Emouvante, charmante, touchante, romanesque, déroutante... Les adjectifs ne manquent pas pour décrire cette expérience cinématographique dont on ne peut pas ressortir totalement indemne. Servie par un casting très inspiré par leurs personnages (si Tom Hiddleston est juste parfait, Mark Hamill, Chiwetel Ejiofor, Karen Gillan et Jacob Tremblay ont également su investir leurs rôles respectifs avec une certaine magie), cette histoire de rêves et de destins brisés découpée en trois périodes de vie (et de mort) montées à rebours, nous déstabilise tout d'abord avec un premier tableau apocalyptique dont on comprendra les causes par la suite, auquel succède une scène de comédie musicale euphorisante, avant un récit d’apprentissage bouleversant.
Mike Flanagan a de toute évidence totalement absorbé l'essence de la nouvelle de Stephen King pour en proposer une adaptation personnelle particulièrement réussie, même si elle ne respecte bien évidemment pas l'intégralité de l’œuvre originelle, ce que semblent reprocher certains spectateurs qui préfèrent sans doute quand un film transpose un livre à la lettre, de la première à la dernière ligne. Ce qui n'arrive quasiment jamais car un film n'est pas un livre et que vouloir adapter un roman en le copiant-collant est le plus souvent une hérésie. Ce qui compte, c'est d'être capable d'en extraire la substantifique moelle pour ne pas trahir l’œuvre d'origine, ce qu'a parfaitement réussi à faire le scénariste et réalisateur Mike Flanagan dans le cas de "Life of Chuck". Sans doute les spectateurs mécontents n'ont-ils pas réellement compris ce que la nouvelle de Stephen King signifiait réellement.
La part de fantastique est ici anecdotique, comme dans bon nombre de livres du maître de l'horreur dont une partie non négligeable de l’œuvre littéraire ne repose pas sur le surnaturel et le spectaculaire, mais uniquement sur des hommes et des femmes ordinaires dont le parcours de vie est jalonné de blessures, de questionnements et de décisions parfois difficiles à prendre. Et plus particulièrement dans sa production de ces dix dernières années (Mr Mercedes, Billy Summers et le recueil "Si ça saigne" de 2020 dont est extrait "Life of Chuck"), sans parler des textes qu'il publiait sous le nom de plume de Richard Bachman dans les années 80. Les spectateurs qui sont déçus de ne pas avoir assisté à d'horribles scènes dans "Life of chuck" sous prétexte qu'il s'agit d'une adaptation d'une nouvelle de Stephen King, ne connaissent visiblement pas le travail de l'auteur.

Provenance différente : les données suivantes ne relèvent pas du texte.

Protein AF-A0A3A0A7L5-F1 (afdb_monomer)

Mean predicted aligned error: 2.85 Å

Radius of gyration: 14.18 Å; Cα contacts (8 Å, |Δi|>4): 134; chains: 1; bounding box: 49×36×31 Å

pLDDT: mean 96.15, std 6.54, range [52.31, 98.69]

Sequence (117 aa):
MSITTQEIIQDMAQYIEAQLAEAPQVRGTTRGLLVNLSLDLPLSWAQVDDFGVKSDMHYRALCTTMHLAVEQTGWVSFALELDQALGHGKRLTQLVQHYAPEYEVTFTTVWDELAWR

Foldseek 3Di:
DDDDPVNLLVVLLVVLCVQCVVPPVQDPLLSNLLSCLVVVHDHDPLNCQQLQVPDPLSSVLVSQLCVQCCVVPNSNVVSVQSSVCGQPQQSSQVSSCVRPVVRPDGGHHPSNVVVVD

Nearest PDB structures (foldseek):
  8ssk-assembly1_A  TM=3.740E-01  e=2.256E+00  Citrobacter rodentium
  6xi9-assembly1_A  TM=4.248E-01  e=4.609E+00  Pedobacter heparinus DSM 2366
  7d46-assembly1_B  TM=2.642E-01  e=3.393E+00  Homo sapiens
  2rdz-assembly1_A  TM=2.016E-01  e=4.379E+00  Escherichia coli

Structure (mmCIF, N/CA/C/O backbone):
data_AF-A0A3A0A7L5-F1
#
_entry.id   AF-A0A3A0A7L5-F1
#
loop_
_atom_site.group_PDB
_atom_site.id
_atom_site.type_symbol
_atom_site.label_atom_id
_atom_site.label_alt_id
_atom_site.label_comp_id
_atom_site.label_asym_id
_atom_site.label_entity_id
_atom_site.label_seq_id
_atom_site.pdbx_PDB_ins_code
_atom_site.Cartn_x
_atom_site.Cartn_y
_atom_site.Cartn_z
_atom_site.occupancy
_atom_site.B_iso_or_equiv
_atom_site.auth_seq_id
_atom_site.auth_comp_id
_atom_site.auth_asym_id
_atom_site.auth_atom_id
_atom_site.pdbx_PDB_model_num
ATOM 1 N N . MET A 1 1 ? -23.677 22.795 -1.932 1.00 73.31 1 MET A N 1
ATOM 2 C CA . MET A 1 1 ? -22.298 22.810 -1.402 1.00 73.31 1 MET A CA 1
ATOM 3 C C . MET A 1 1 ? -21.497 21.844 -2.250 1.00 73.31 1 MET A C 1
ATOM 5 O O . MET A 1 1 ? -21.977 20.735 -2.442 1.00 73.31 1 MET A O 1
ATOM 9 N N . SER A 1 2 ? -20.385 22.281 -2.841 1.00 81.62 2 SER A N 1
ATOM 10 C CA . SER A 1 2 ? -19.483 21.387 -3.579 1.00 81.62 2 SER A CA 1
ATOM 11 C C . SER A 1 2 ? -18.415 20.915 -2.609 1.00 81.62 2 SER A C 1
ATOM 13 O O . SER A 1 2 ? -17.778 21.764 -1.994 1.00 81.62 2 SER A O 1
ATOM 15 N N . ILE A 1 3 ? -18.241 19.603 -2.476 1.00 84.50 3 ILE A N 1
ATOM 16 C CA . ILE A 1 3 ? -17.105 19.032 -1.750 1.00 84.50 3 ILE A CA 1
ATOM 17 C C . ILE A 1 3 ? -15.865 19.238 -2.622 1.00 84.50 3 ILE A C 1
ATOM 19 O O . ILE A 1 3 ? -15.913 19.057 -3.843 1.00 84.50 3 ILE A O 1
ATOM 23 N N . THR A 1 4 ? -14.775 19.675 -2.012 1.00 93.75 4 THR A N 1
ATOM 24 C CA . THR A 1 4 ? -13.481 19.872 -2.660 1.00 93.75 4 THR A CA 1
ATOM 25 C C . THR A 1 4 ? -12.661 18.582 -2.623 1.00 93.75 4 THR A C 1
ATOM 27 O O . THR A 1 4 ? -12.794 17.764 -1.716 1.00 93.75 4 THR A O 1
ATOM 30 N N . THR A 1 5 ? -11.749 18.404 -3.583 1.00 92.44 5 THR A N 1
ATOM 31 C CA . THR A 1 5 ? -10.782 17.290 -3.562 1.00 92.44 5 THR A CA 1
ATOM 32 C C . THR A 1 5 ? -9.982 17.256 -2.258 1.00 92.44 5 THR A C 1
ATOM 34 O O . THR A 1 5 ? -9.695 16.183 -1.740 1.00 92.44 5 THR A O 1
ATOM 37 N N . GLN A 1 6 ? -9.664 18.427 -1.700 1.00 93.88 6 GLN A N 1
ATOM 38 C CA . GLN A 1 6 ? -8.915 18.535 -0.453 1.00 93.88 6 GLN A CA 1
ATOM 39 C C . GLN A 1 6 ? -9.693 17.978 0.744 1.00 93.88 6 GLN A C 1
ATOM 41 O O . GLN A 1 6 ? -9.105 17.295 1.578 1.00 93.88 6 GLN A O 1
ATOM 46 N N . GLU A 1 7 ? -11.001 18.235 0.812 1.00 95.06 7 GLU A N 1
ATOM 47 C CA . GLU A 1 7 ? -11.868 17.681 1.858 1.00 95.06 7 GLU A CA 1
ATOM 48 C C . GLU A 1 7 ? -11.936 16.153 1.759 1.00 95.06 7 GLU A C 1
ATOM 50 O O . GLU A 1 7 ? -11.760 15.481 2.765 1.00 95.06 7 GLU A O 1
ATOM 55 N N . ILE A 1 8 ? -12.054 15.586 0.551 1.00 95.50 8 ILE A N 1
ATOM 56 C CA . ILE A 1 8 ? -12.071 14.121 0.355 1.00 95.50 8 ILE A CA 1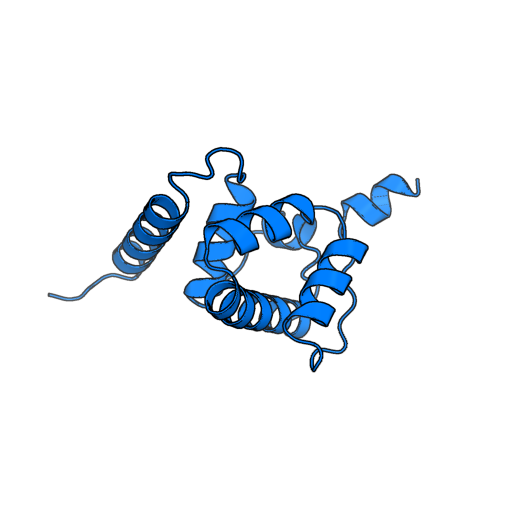
ATOM 57 C C . ILE A 1 8 ? -10.763 13.475 0.829 1.00 95.50 8 ILE A C 1
ATOM 59 O O . ILE A 1 8 ? -10.781 12.449 1.511 1.00 95.50 8 ILE A O 1
ATOM 63 N N . ILE A 1 9 ? -9.619 14.073 0.480 1.00 96.44 9 ILE A N 1
ATOM 64 C CA . ILE A 1 9 ? -8.303 13.585 0.915 1.00 96.44 9 ILE A CA 1
ATOM 65 C C . ILE A 1 9 ? -8.195 13.641 2.438 1.00 96.44 9 ILE A C 1
ATOM 67 O O . ILE A 1 9 ? -7.721 12.690 3.060 1.00 96.44 9 ILE A O 1
ATOM 71 N N . GLN A 1 10 ? -8.642 14.743 3.041 1.00 96.88 10 GLN A N 1
ATOM 72 C CA . GLN A 1 10 ? -8.612 14.920 4.485 1.00 96.88 10 GLN A CA 1
ATOM 73 C C . GLN A 1 10 ? -9.518 13.912 5.203 1.00 96.88 10 GLN A C 1
ATOM 75 O O . GLN A 1 10 ? -9.080 13.310 6.183 1.00 96.88 10 GLN A O 1
ATOM 80 N N . ASP A 1 11 ? -10.731 13.688 4.703 1.00 97.56 11 ASP A N 1
ATOM 81 C CA . ASP A 1 11 ? -11.680 12.731 5.270 1.00 97.56 11 ASP A CA 1
ATOM 82 C C . ASP A 1 11 ? -11.131 11.300 5.200 1.00 97.56 11 ASP A C 1
ATOM 84 O O . ASP A 1 11 ? -11.186 10.563 6.186 1.00 97.56 11 ASP A O 1
ATOM 88 N N . MET A 1 12 ? -10.524 10.914 4.072 1.00 97.75 12 MET A N 1
ATOM 89 C CA . MET A 1 12 ? -9.884 9.602 3.939 1.00 97.75 12 MET A CA 1
ATOM 90 C C . MET A 1 12 ? -8.676 9.454 4.868 1.00 97.75 12 MET A C 1
ATOM 92 O O . MET A 1 12 ? -8.503 8.410 5.498 1.00 97.75 12 MET A O 1
ATOM 96 N N . ALA A 1 13 ? -7.847 10.492 4.989 1.00 97.62 13 ALA A N 1
ATOM 97 C CA . ALA A 1 13 ? -6.723 10.482 5.917 1.00 97.62 13 ALA A CA 1
ATOM 98 C C . ALA A 1 13 ? -7.204 10.305 7.363 1.00 97.62 13 ALA A C 1
ATOM 100 O O . ALA A 1 13 ? -6.687 9.452 8.076 1.00 97.62 13 ALA A O 1
ATOM 101 N N . GLN A 1 14 ? -8.239 11.037 7.781 1.00 98.19 14 GLN A N 1
ATOM 102 C CA . GLN A 1 14 ? -8.834 10.882 9.110 1.00 98.19 14 GLN A CA 1
ATOM 103 C C . GLN A 1 14 ? -9.437 9.491 9.318 1.00 98.19 14 GLN A C 1
ATOM 105 O O . GLN A 1 14 ? -9.285 8.916 10.396 1.00 98.19 14 GLN A O 1
ATOM 110 N N . TYR A 1 15 ? -10.087 8.935 8.295 1.00 98.19 15 TYR A N 1
ATOM 111 C CA . TYR A 1 15 ? -10.611 7.577 8.339 1.00 98.19 15 TYR A CA 1
ATOM 112 C C . TYR A 1 15 ? -9.492 6.554 8.567 1.00 98.19 15 TYR A C 1
ATOM 114 O O . TYR A 1 15 ? -9.577 5.768 9.508 1.00 98.19 15 TYR A O 1
ATOM 122 N N . ILE A 1 16 ? -8.422 6.593 7.768 1.00 97.69 16 ILE A N 1
ATOM 123 C CA . ILE A 1 16 ? -7.279 5.680 7.913 1.00 97.69 16 ILE A CA 1
ATOM 124 C C . ILE A 1 16 ? -6.594 5.869 9.271 1.00 97.69 16 ILE A C 1
ATOM 126 O O . ILE A 1 16 ? -6.285 4.883 9.937 1.00 97.69 16 ILE A O 1
ATOM 130 N N . GLU A 1 17 ? -6.415 7.107 9.734 1.00 98.00 17 GLU A N 1
ATOM 131 C CA . GLU A 1 17 ? -5.871 7.380 11.067 1.00 98.00 17 GLU A CA 1
ATOM 132 C C . GLU A 1 17 ? -6.726 6.761 12.178 1.00 98.00 17 GLU A C 1
ATOM 134 O O . GLU A 1 17 ? -6.187 6.125 13.083 1.00 98.00 17 GLU A O 1
ATOM 139 N N . ALA A 1 18 ? -8.054 6.870 12.084 1.00 98.12 18 ALA A N 1
ATOM 140 C CA . ALA A 1 18 ? -8.967 6.250 13.039 1.00 98.12 18 ALA A CA 1
ATOM 141 C C . ALA A 1 18 ? -8.894 4.714 12.999 1.00 98.12 18 ALA A C 1
ATOM 143 O O . ALA A 1 18 ? -8.901 4.077 14.052 1.00 98.12 18 ALA A O 1
ATOM 144 N N . GLN A 1 19 ? -8.778 4.111 11.809 1.00 98.19 19 GLN A N 1
ATOM 145 C CA . GLN A 1 19 ? -8.597 2.660 11.667 1.00 98.19 19 GLN A CA 1
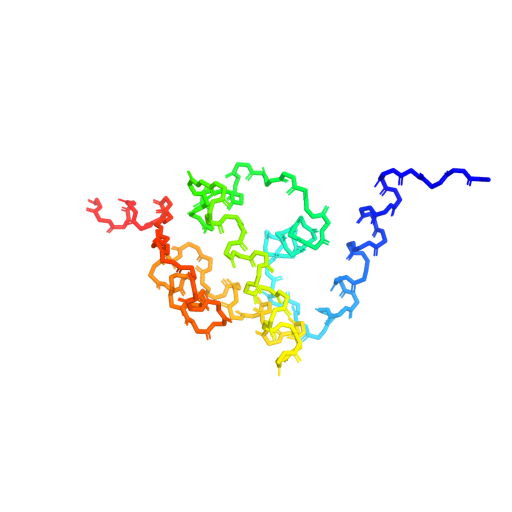ATOM 146 C C . GLN A 1 19 ? -7.268 2.176 12.265 1.00 98.19 19 GLN A C 1
ATOM 148 O O . GLN A 1 19 ? -7.188 1.059 12.772 1.00 98.19 19 GLN A O 1
ATOM 153 N N . LEU A 1 20 ? -6.226 3.009 12.217 1.00 98.19 20 LEU A N 1
ATOM 154 C CA . LEU A 1 20 ? -4.869 2.679 12.658 1.00 98.19 20 LEU A CA 1
ATOM 155 C C . LEU A 1 20 ? -4.501 3.291 14.019 1.00 98.19 20 LEU A C 1
ATOM 157 O O . LEU A 1 20 ? -3.311 3.378 14.345 1.00 98.19 20 LEU A O 1
ATOM 161 N N . ALA A 1 21 ? -5.492 3.699 14.816 1.00 97.25 21 ALA A N 1
ATOM 162 C CA . ALA A 1 21 ? -5.280 4.278 16.144 1.00 97.25 21 ALA A CA 1
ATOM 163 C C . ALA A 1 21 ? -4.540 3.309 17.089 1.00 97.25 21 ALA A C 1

Parce que l'ombre du King plane sur chaque scène du film et on a même l'impression de l'entendre dans la voix off tant le texte de la narration aurait pu être écrit par le maître lui-même. Les dialogues transpirent King et ceux qui vous diront le contraire n'ont pas dû lire beaucoup de ses livres ou ne les ont pas vraiment saisis. Sans compter celles et ceux qui ne comprennent pas pourquoi le film ne fournit pas une explication rationnelle à tout ce qui se passe. Faut-il toujours mettre tous les points sur tous les "i" ? N'avez-vous donc aucune imagination ni aucun libre arbitre ? Si c'est le cas, n'allez surtout pas voir ce genre de film et préférez une bonne castagne à la Marvel, une aventure décérébrée avec Dwayne Johnson ou une comédie bien grasse.
A une époque où le cinéma hollywoodien a renoncé à nous émouvoir pour nous proposer des films qui se ressemblent tous, "Life of Chuck" fait du bien. Un conte à la fois moderne, intelligent, cruel et tendre.